__WORKING DATA__:
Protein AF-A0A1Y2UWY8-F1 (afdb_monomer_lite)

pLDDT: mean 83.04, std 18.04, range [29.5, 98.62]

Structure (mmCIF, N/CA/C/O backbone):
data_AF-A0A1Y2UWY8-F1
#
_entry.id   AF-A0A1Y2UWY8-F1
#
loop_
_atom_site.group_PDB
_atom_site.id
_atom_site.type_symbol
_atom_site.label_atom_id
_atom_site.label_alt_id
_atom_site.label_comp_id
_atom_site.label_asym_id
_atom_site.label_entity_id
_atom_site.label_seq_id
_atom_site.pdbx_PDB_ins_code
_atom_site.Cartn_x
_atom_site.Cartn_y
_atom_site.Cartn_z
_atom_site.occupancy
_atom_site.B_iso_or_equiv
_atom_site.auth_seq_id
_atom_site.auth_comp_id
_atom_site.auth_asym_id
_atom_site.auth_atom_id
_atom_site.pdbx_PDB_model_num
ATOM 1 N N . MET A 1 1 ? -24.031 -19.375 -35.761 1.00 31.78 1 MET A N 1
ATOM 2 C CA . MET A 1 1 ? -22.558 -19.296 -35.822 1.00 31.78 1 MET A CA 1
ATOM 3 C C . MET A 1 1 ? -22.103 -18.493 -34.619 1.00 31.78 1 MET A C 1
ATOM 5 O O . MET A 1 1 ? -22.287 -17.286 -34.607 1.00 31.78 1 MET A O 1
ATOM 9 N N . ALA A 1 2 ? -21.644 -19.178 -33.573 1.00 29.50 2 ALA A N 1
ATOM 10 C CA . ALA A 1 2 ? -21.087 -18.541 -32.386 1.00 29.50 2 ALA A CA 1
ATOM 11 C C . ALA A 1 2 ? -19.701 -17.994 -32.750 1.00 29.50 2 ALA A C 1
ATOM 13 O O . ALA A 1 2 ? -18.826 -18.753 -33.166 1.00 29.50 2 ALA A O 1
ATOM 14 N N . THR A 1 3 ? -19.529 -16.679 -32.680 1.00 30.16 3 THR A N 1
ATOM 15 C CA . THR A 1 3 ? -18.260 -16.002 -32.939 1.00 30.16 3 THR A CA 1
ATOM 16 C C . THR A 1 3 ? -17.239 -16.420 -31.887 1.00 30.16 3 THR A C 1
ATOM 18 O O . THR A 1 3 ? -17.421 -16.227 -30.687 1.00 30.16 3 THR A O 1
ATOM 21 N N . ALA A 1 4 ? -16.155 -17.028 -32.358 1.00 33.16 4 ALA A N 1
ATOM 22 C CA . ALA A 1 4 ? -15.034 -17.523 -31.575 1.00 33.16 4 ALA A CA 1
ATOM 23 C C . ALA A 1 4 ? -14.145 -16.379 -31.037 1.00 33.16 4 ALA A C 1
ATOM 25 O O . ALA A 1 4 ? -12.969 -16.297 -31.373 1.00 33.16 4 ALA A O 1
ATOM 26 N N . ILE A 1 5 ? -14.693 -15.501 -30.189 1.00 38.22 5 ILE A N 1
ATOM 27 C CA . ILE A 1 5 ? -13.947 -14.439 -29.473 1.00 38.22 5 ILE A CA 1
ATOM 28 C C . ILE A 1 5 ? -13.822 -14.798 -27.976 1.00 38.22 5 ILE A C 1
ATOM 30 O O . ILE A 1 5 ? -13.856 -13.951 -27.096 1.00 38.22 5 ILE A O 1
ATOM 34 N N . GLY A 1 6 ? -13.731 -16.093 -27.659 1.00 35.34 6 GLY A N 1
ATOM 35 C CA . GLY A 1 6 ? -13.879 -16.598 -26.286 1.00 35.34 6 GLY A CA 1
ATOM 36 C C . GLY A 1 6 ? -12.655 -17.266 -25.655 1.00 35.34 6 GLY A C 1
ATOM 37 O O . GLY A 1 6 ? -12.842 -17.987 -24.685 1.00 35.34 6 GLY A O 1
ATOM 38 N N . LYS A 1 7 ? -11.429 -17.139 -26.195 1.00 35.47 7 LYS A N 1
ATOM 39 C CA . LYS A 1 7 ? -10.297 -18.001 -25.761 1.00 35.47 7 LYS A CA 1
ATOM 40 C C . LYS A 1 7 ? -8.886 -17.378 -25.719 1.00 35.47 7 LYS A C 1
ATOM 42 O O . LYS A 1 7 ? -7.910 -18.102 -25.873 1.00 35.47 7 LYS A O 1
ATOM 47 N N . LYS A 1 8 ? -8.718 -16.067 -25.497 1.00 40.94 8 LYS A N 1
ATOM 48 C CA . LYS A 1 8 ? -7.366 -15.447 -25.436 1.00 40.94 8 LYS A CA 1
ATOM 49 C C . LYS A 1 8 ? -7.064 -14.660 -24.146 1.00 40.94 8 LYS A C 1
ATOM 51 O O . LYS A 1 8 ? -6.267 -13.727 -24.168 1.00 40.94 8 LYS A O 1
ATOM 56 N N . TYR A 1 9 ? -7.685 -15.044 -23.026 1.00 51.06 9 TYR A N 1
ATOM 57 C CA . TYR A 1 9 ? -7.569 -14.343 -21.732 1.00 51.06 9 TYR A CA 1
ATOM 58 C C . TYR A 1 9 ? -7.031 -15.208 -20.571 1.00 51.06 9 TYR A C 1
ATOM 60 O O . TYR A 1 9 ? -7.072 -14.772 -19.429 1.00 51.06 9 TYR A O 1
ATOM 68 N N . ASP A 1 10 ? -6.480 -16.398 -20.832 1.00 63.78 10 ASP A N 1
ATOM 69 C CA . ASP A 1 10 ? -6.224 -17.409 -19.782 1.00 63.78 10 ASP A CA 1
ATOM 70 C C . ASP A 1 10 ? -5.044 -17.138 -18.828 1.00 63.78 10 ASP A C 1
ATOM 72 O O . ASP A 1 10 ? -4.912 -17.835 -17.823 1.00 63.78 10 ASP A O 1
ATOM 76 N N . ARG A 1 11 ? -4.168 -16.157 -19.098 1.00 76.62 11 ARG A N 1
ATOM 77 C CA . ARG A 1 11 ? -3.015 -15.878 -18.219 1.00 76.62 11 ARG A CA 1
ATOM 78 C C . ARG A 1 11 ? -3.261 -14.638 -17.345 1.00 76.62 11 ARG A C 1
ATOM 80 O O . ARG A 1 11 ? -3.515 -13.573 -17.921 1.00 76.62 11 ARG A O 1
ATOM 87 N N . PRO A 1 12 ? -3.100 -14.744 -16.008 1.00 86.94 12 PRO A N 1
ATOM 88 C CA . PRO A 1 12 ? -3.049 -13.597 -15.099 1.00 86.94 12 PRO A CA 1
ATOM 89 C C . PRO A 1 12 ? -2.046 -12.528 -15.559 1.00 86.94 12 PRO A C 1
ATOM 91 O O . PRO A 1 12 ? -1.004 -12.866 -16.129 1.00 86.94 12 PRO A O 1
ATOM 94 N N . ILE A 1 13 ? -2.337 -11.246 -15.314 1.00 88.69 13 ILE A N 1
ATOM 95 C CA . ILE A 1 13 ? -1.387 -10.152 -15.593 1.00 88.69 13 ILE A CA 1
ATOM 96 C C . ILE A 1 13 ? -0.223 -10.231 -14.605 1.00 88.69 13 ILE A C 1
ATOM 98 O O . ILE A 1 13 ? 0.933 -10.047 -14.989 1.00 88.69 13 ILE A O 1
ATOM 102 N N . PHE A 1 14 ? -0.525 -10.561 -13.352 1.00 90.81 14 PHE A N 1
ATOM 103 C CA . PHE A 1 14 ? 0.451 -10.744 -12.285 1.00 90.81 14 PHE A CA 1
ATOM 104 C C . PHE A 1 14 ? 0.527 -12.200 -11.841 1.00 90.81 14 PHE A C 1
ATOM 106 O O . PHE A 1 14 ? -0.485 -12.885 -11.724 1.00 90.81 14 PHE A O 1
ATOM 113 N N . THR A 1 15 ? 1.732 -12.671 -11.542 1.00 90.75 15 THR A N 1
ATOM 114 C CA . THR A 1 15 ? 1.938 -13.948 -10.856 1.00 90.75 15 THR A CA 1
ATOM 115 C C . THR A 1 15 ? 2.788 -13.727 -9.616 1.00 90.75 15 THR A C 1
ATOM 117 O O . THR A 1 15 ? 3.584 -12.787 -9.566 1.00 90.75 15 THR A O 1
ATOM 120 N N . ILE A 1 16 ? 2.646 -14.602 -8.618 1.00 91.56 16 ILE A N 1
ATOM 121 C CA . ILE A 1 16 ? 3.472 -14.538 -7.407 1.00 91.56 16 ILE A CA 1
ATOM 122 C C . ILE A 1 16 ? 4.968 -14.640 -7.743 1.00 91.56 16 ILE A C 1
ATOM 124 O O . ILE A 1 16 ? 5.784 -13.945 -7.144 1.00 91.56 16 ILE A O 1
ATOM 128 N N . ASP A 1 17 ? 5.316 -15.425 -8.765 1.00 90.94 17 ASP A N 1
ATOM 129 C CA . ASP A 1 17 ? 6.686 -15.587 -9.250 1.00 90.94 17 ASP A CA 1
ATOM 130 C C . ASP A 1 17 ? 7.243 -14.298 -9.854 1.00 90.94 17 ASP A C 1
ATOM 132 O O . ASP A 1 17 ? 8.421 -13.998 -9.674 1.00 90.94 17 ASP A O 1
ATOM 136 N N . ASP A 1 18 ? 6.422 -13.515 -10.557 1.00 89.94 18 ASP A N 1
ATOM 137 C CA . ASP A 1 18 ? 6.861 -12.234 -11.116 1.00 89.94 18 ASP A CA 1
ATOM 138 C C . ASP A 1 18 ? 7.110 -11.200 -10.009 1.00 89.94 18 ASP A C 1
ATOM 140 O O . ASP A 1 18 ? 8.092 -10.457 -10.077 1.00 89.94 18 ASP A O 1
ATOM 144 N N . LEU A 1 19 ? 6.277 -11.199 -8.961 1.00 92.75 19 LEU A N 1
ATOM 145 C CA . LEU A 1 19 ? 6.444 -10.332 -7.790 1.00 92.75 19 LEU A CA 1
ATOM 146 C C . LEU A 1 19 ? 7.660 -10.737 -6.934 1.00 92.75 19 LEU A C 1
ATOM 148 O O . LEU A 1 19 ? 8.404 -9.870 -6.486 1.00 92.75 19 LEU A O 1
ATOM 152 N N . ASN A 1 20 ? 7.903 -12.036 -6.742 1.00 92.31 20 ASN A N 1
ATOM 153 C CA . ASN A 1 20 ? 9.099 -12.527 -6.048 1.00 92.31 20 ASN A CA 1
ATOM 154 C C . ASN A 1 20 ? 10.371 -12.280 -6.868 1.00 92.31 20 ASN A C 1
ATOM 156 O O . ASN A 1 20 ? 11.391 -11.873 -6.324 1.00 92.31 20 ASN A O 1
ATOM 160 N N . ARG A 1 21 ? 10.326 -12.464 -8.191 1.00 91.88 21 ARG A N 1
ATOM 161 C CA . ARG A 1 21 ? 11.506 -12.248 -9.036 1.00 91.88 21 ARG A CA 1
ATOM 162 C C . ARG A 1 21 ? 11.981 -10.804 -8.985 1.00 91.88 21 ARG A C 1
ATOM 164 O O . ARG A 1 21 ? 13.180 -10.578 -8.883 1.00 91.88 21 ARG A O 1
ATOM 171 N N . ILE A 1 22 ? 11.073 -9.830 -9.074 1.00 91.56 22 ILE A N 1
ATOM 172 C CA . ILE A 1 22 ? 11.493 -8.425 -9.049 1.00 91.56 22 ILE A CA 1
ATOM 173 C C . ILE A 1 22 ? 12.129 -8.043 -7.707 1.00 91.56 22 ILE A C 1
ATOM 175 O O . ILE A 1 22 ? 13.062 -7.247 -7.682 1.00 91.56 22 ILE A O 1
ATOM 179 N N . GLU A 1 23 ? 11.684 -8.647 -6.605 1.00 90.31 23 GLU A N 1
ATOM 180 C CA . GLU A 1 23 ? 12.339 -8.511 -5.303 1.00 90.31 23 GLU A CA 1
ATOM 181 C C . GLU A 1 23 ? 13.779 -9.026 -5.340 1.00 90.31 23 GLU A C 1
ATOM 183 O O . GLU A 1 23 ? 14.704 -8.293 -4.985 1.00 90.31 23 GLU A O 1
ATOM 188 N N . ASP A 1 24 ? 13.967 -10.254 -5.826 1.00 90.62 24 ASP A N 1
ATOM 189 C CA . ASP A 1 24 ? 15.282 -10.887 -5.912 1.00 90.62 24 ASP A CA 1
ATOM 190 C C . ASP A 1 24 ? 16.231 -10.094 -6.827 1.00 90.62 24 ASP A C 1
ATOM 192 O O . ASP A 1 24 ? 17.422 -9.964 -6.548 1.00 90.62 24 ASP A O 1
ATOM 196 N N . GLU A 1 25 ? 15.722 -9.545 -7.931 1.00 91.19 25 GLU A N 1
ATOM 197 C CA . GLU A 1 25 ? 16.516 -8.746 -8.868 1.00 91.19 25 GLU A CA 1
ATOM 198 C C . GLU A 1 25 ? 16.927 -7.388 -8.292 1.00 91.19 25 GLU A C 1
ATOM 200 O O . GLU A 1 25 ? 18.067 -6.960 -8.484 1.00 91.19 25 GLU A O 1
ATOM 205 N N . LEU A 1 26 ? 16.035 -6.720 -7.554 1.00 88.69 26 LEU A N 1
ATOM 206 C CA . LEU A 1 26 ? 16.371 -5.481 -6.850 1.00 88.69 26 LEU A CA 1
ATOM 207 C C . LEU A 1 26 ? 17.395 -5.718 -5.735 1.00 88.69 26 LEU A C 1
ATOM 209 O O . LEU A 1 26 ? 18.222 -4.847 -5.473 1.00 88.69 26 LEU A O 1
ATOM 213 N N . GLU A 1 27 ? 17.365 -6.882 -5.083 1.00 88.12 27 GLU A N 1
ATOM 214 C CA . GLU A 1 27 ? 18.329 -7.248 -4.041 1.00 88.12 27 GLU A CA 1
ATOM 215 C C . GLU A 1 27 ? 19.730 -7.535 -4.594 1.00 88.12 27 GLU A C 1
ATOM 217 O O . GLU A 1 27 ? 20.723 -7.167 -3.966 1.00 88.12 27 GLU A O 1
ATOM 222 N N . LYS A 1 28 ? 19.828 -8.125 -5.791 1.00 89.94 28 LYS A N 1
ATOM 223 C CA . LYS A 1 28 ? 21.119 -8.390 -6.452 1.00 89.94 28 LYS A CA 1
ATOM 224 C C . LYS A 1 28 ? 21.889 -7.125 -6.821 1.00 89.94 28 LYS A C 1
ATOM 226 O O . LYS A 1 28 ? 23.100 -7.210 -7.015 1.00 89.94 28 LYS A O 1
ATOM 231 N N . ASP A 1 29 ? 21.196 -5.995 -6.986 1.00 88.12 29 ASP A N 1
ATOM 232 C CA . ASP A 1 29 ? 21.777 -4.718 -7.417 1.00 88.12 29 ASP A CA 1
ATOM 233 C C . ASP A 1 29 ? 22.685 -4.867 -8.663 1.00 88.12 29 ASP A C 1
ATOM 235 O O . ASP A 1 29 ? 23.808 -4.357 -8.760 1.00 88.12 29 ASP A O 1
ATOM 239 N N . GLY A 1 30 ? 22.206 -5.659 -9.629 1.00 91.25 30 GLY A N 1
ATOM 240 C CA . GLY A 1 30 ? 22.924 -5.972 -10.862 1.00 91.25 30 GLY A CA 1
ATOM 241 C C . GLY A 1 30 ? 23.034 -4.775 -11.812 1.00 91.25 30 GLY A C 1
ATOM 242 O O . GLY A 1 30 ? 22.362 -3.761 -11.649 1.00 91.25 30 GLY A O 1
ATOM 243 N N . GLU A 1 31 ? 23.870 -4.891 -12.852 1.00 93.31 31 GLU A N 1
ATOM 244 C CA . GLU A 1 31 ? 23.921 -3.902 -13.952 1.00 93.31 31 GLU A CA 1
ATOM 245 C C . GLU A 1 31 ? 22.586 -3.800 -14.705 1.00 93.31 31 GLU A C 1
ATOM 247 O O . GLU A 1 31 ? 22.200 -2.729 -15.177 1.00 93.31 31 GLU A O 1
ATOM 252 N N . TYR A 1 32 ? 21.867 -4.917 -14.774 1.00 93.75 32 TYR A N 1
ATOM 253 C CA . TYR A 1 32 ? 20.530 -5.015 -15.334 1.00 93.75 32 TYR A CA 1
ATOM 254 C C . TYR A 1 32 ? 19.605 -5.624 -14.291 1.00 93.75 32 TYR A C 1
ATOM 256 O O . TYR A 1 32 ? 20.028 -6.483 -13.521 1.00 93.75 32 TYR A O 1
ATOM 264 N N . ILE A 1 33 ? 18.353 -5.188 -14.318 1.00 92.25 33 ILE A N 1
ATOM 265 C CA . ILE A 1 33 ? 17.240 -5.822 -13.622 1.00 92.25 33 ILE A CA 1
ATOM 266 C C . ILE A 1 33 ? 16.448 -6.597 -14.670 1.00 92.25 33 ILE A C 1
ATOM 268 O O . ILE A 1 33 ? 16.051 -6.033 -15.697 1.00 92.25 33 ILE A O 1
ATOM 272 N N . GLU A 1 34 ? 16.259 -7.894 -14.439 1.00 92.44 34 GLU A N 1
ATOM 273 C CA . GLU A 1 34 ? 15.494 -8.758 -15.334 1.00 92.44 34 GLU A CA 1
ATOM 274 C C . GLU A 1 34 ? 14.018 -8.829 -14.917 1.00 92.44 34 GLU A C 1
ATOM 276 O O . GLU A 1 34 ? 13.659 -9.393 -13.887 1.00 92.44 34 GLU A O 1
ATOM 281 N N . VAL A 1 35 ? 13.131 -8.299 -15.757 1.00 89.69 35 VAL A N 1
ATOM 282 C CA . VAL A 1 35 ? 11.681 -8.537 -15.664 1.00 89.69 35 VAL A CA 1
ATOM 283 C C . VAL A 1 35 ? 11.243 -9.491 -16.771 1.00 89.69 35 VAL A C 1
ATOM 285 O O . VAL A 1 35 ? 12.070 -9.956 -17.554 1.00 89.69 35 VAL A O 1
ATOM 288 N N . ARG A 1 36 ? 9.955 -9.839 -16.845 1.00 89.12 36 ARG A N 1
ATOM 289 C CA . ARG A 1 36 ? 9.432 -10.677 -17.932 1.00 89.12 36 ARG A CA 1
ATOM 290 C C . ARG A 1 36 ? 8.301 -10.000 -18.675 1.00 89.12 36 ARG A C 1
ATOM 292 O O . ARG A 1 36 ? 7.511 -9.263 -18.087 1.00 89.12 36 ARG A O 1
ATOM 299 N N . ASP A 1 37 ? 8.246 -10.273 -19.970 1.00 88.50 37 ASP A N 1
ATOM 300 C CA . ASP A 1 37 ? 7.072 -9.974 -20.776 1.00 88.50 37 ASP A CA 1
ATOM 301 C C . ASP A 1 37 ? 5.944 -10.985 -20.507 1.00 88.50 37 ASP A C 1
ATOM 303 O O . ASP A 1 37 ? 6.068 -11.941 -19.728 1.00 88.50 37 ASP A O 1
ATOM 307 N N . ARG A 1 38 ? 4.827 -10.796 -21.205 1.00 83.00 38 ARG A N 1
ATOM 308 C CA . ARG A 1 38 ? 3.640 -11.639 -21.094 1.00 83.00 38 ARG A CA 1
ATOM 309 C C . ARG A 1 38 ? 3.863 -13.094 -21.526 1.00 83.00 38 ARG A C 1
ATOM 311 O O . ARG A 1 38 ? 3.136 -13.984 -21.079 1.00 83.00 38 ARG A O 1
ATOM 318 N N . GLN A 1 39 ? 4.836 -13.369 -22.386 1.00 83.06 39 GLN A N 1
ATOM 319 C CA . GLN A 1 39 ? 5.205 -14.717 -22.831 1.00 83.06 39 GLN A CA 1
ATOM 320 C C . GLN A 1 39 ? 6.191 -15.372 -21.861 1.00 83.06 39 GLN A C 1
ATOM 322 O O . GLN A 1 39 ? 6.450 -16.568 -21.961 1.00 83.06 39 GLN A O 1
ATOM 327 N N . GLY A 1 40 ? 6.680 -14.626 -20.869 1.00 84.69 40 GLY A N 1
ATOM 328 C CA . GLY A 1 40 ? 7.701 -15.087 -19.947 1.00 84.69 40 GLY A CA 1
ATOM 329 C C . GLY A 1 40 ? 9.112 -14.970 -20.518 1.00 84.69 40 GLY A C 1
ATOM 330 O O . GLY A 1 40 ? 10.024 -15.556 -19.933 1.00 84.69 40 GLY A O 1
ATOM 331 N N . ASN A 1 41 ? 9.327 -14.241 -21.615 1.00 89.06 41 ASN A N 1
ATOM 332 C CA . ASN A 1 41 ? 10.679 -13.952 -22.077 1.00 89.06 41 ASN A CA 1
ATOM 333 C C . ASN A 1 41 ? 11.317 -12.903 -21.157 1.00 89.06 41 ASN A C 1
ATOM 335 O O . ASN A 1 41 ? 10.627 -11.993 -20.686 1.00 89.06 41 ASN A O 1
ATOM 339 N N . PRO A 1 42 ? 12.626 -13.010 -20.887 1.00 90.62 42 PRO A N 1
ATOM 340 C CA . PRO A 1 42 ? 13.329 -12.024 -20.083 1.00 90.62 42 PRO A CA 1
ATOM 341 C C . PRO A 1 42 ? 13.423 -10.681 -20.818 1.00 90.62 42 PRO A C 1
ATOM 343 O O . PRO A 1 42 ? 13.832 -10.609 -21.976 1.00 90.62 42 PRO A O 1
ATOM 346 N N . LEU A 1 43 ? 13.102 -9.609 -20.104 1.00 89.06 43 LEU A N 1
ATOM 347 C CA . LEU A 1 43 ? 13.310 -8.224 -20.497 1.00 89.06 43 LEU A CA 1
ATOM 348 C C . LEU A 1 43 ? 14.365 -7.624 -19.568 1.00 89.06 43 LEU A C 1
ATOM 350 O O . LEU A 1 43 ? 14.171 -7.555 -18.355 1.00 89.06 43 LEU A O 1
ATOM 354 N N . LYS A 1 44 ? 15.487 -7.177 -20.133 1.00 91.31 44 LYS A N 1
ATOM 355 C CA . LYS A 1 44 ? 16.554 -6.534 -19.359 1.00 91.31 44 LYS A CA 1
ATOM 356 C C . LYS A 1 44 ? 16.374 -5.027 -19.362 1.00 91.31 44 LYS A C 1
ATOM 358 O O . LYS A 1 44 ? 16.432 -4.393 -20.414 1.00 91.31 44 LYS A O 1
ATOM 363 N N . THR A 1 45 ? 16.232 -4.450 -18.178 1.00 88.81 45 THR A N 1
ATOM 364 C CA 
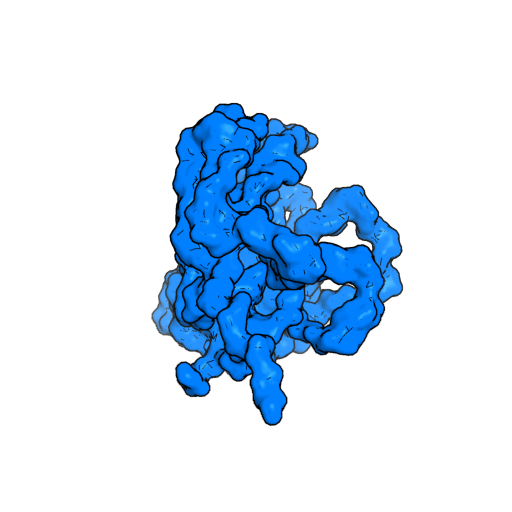. THR A 1 45 ? 16.249 -3.001 -17.976 1.00 88.81 45 THR A CA 1
ATOM 365 C C . THR A 1 45 ? 17.562 -2.617 -17.313 1.00 88.81 45 THR A C 1
ATOM 367 O O . THR A 1 45 ? 17.982 -3.254 -16.351 1.00 88.81 45 THR A O 1
ATOM 370 N N . LYS A 1 46 ? 18.245 -1.588 -17.823 1.00 91.44 46 LYS A N 1
ATOM 371 C CA . LYS A 1 46 ? 19.471 -1.090 -17.189 1.00 91.44 46 LYS A CA 1
ATOM 372 C C . LYS A 1 46 ? 19.145 -0.576 -15.785 1.00 91.44 46 LYS A C 1
ATOM 374 O O . LYS A 1 46 ? 18.250 0.253 -15.637 1.00 91.44 46 LYS A O 1
ATOM 379 N N . ASN A 1 47 ? 19.887 -1.030 -14.779 1.00 91.75 47 ASN A N 1
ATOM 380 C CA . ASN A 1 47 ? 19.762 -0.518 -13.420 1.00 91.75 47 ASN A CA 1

__PROBLEM TO SOLVE__:
Working from the material above, retype exactly the lines from the one with "ATOM 10 C CA" through the one with "ATOM 13 O O", both included, and only those lines.

__RESULT__:
ATOM 10 C CA . ALA A 1 2 ? -21.087 -18.541 -32.386 1.00 29.50 2 ALA A CA 1
ATOM 11 C C . ALA A 1 2 ? -19.701 -17.994 -32.750 1.00 29.50 2 ALA A C 1
ATOM 13 O O . ALA A 1 2 ? -18.826 -18.753 -33.166 1.00 29.50 2 ALA A O 1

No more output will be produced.